Completely missed doing last weeks update, so due a double updates this week.

❇️ Lots of improvements in the UI

Scatterplots

Click the chart icon on the right to toggle between line charts and scatterplots.

Cross Network Data Plotting

Live data from FDRI and COSMOS can be compared in the same chart.

Temporary Corrections

Since the FDRI data is coming in unprocessed from the sensors and we aren’t ready to plot the processed data, we have added a temporary correction box to the explorer chart table, that allows on the fly corrections to happen. This allows any abitary calculations to be appended to the existing data.

Controls to print, zoom in/out etc

We’ve enabled the plotty controls to allow downloading the charts as png’s for reporting and zoom in/out controls.

‼️ Incident resulting in downtime

service-unavailable-503

We have a fun incident last week, that was an odd combination of bad luck.

We released a change to our staging environment that was missing some changes to config required for k8s which broke the deployment
Shortly after the flux Personal Access Token expired
We couldn’t rollback the change from 1. since the credentials had expired
The sim cards used for our sensors ran out of data so data stopped coming in at a similar time to above (this was completely unrelated)

The solution was to update the flux personal access token and document the process of doing so for next time. We could then rollback and get things working, fix and roll out the change 🚀.

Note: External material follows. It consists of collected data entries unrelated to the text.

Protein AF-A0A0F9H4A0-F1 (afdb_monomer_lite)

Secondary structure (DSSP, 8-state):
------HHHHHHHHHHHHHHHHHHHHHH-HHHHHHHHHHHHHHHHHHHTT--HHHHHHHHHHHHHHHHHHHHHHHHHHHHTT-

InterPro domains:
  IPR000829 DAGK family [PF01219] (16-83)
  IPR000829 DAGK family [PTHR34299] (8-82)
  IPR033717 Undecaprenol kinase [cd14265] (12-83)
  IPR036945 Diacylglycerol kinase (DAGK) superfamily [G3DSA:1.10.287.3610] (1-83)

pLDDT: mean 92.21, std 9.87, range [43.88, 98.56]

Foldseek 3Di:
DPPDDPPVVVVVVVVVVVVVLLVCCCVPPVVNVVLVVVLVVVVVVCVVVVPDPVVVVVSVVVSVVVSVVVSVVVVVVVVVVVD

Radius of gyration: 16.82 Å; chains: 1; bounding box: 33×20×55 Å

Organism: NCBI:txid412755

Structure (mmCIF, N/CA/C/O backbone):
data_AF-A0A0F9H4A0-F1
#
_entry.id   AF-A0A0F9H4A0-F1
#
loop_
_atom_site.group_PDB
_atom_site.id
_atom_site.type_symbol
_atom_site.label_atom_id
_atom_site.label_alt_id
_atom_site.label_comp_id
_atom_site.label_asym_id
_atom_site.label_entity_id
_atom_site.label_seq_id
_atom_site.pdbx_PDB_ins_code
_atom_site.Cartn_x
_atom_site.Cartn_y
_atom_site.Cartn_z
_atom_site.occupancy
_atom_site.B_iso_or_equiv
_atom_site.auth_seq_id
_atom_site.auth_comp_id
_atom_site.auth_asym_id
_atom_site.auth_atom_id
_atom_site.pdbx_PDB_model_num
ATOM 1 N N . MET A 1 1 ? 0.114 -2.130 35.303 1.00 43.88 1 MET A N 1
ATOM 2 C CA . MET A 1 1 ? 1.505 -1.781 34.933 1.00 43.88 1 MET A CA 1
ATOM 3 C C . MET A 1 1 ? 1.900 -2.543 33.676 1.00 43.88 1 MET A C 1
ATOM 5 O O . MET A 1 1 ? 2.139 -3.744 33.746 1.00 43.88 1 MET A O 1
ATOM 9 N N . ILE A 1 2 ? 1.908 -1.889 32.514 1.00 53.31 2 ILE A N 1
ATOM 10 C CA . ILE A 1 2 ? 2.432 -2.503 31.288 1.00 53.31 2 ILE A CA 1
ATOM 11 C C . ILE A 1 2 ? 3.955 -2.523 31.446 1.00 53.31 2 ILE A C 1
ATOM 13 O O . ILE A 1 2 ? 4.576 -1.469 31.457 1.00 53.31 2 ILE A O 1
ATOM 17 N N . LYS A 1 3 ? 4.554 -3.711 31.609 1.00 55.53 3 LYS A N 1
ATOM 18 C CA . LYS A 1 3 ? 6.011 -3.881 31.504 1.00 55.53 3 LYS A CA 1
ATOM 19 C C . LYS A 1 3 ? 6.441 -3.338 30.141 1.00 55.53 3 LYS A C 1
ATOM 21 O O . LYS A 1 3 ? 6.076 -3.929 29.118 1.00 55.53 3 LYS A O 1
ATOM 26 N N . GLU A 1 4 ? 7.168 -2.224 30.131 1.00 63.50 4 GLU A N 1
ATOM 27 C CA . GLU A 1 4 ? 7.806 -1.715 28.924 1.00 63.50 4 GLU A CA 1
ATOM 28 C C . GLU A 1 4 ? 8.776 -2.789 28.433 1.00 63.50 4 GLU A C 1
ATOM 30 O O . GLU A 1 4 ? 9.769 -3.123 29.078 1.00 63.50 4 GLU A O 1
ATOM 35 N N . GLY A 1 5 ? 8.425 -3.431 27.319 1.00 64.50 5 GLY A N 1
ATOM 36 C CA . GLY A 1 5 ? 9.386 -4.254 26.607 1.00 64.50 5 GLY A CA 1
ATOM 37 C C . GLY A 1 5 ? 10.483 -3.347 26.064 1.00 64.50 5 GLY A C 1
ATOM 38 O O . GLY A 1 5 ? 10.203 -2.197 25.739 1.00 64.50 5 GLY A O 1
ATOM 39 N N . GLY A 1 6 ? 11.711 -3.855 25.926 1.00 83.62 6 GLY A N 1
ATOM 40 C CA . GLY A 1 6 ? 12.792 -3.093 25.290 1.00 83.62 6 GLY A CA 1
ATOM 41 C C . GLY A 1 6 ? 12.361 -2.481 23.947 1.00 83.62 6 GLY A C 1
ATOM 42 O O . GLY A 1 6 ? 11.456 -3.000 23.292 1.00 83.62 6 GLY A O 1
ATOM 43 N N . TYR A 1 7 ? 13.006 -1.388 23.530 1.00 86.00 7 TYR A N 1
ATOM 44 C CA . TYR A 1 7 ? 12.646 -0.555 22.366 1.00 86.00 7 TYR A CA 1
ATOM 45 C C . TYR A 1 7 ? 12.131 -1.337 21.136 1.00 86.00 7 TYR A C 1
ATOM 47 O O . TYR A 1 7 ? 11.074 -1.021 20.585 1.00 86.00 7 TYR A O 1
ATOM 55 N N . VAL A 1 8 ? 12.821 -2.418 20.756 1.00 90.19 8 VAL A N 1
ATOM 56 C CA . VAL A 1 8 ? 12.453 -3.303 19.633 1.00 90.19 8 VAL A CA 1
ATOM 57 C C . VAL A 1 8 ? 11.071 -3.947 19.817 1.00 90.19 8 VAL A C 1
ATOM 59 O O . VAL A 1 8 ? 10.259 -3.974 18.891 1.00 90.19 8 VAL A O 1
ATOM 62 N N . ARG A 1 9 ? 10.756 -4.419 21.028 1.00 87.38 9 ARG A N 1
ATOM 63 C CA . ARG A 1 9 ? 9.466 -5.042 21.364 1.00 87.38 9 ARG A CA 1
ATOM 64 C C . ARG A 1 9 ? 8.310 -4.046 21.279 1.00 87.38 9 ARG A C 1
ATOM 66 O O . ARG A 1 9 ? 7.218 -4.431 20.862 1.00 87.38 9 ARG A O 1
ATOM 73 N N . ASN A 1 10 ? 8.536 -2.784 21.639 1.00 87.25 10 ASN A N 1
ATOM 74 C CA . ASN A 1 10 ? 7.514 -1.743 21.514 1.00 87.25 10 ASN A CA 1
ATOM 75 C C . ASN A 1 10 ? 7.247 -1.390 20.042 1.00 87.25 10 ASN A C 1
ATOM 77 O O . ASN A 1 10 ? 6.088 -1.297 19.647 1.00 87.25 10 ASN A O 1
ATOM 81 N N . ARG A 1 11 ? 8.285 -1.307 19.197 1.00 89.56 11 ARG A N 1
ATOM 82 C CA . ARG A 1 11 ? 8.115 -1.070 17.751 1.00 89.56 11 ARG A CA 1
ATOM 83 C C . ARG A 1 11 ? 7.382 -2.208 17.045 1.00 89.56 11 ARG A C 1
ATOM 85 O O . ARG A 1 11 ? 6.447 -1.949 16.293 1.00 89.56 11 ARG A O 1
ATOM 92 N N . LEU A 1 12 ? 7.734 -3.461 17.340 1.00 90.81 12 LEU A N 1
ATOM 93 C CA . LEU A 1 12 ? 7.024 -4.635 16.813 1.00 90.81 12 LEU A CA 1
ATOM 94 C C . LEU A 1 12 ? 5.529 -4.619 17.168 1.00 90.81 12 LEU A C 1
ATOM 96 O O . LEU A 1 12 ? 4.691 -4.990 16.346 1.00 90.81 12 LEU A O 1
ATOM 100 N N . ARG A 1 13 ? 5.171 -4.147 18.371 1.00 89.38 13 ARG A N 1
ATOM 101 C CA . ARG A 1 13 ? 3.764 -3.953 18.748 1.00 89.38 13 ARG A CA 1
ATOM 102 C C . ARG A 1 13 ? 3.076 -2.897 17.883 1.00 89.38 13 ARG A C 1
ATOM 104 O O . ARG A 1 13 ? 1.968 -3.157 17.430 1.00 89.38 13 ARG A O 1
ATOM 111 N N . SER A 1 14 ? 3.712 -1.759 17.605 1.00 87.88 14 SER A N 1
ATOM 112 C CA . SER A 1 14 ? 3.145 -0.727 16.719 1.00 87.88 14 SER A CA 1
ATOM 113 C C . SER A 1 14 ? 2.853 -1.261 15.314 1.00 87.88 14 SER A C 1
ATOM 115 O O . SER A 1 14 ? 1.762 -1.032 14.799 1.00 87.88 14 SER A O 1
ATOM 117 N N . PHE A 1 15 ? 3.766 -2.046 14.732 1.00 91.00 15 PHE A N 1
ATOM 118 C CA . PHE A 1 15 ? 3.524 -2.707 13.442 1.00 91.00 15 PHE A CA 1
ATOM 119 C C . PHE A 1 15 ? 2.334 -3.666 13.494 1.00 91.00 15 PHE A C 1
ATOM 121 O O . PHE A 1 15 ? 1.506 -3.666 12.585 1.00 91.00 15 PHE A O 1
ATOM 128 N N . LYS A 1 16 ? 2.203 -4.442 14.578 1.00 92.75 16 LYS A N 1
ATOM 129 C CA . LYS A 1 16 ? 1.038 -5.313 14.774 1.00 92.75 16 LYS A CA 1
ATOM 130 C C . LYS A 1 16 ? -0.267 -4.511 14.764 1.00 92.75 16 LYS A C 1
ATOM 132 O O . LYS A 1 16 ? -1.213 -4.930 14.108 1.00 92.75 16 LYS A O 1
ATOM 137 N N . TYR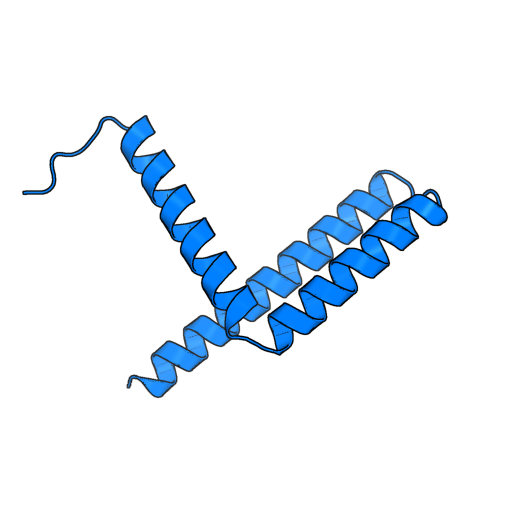 A 1 17 ? -0.328 -3.375 15.460 1.00 91.69 17 TYR A N 1
ATOM 138 C CA . TYR A 1 17 ? -1.528 -2.531 15.467 1.00 91.69 17 TYR A CA 1
ATOM 139 C C . TYR A 1 17 ? -1.824 -1.921 14.093 1.00 91.69 17 TYR A C 1
ATOM 141 O O . TYR A 1 17 ? -2.976 -1.950 13.668 1.00 91.69 17 TYR A O 1
ATOM 149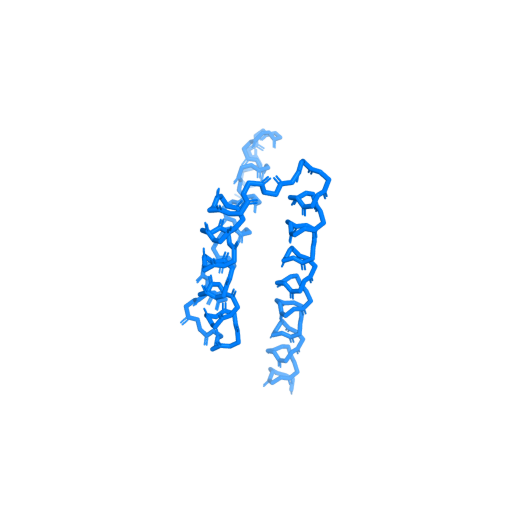 N N . ALA A 1 18 ? -0.801 -1.451 13.373 1.00 90.94 18 ALA A N 1
ATOM 150 C CA . ALA A 1 18 ? -0.962 -0.948 12.009 1.00 90.94 18 ALA A CA 1
ATOM 151 C C . ALA A 1 18 ? -1.520 -2.028 11.066 1.00 90.94 18 ALA A C 1
ATOM 153 O O . ALA A 1 18 ? -2.464 -1.769 10.324 1.00 90.94 18 ALA A O 1
ATOM 154 N N . PHE A 1 19 ? -1.008 -3.262 11.153 1.00 92.69 19 PHE A N 1
ATOM 155 C CA . PHE A 1 19 ? -1.504 -4.381 10.351 1.00 92.69 19 PHE A CA 1
ATOM 156 C C . PHE A 1 19 ? -2.949 -4.755 10.698 1.00 92.69 19 PHE A C 1
ATOM 158 O O . PHE A 1 19 ? -3.758 -4.984 9.806 1.00 92.69 19 PHE A O 1
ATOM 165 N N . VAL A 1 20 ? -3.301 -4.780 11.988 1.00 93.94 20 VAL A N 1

➕ Connecting Data to Metadata

Our Ingestion/API/UI apps for FDRI are currently tracking the site via the campbell cloud id, which is forced into the MQTT topic by campbell’s software, this isn’t ideal as this id isn’t used anywhere else. We are looking at confirming what the site id’s should be across FDRI and how to add them to the messages so once we have metadata we can start looking it up.

🪣 Should we use a database (maybe not)

Continuing our previous discussions on outputing our processed data into a database instead of parquet files on s3, the decision has been reversed (again) so looks like parquet on s3 might be the better fit for now.

We are going to have a lot of sensor data, if we go with a narrow table design; all data in the same db table (time, site_id, variable_id, value). We would have 25,000 rows being added per minute. With a total of 500 loggers x 50 variables per logger x 60 minutes x 24 hours x 365 days = >13 billion “data rows” per year. est 100-500GB per year. Tools like tigerdata would help with this, but especially considering once processed this data is mostly read only, parquet might be a better fit.

Other solutions we discussed were having a wide table for known variables (time, site_id, air_temp, wind_speed, …) and a narrow table for unknown variables, but this adds additional complexity. Another solution is having a table per site, but then we need to managed 500 db tables.

Next steps: we have decided to continue with parquet on s3 partitioned by site and day (All variables in the same parquet file), exactly the same as our unprocessed data for now. We will continue assessing and learning as we build.

🌞 Switching to UV

https://docs.astral.sh/uv/

Since our work is heavily in progress we set off without lockfiles, which we’ve had surprisingly few issues from. But it’s overdue to start locking our dependencies and why not switch to modern python tooling in the progress. All our python code is now using uv.

NRFA data ingestion

We are just in the process of writing out the NRFA data to our level 0 (structured raw data) s3 bucket. Our partitioning structure for this will be different to COSMOS and FDRI, something like:

/nrfa/dataset=daily-flow/batch=ea_api/site=<nrfa_id>/data.parquet

Which will mean querying from the api/ui will be different, the key difference being the batch concept.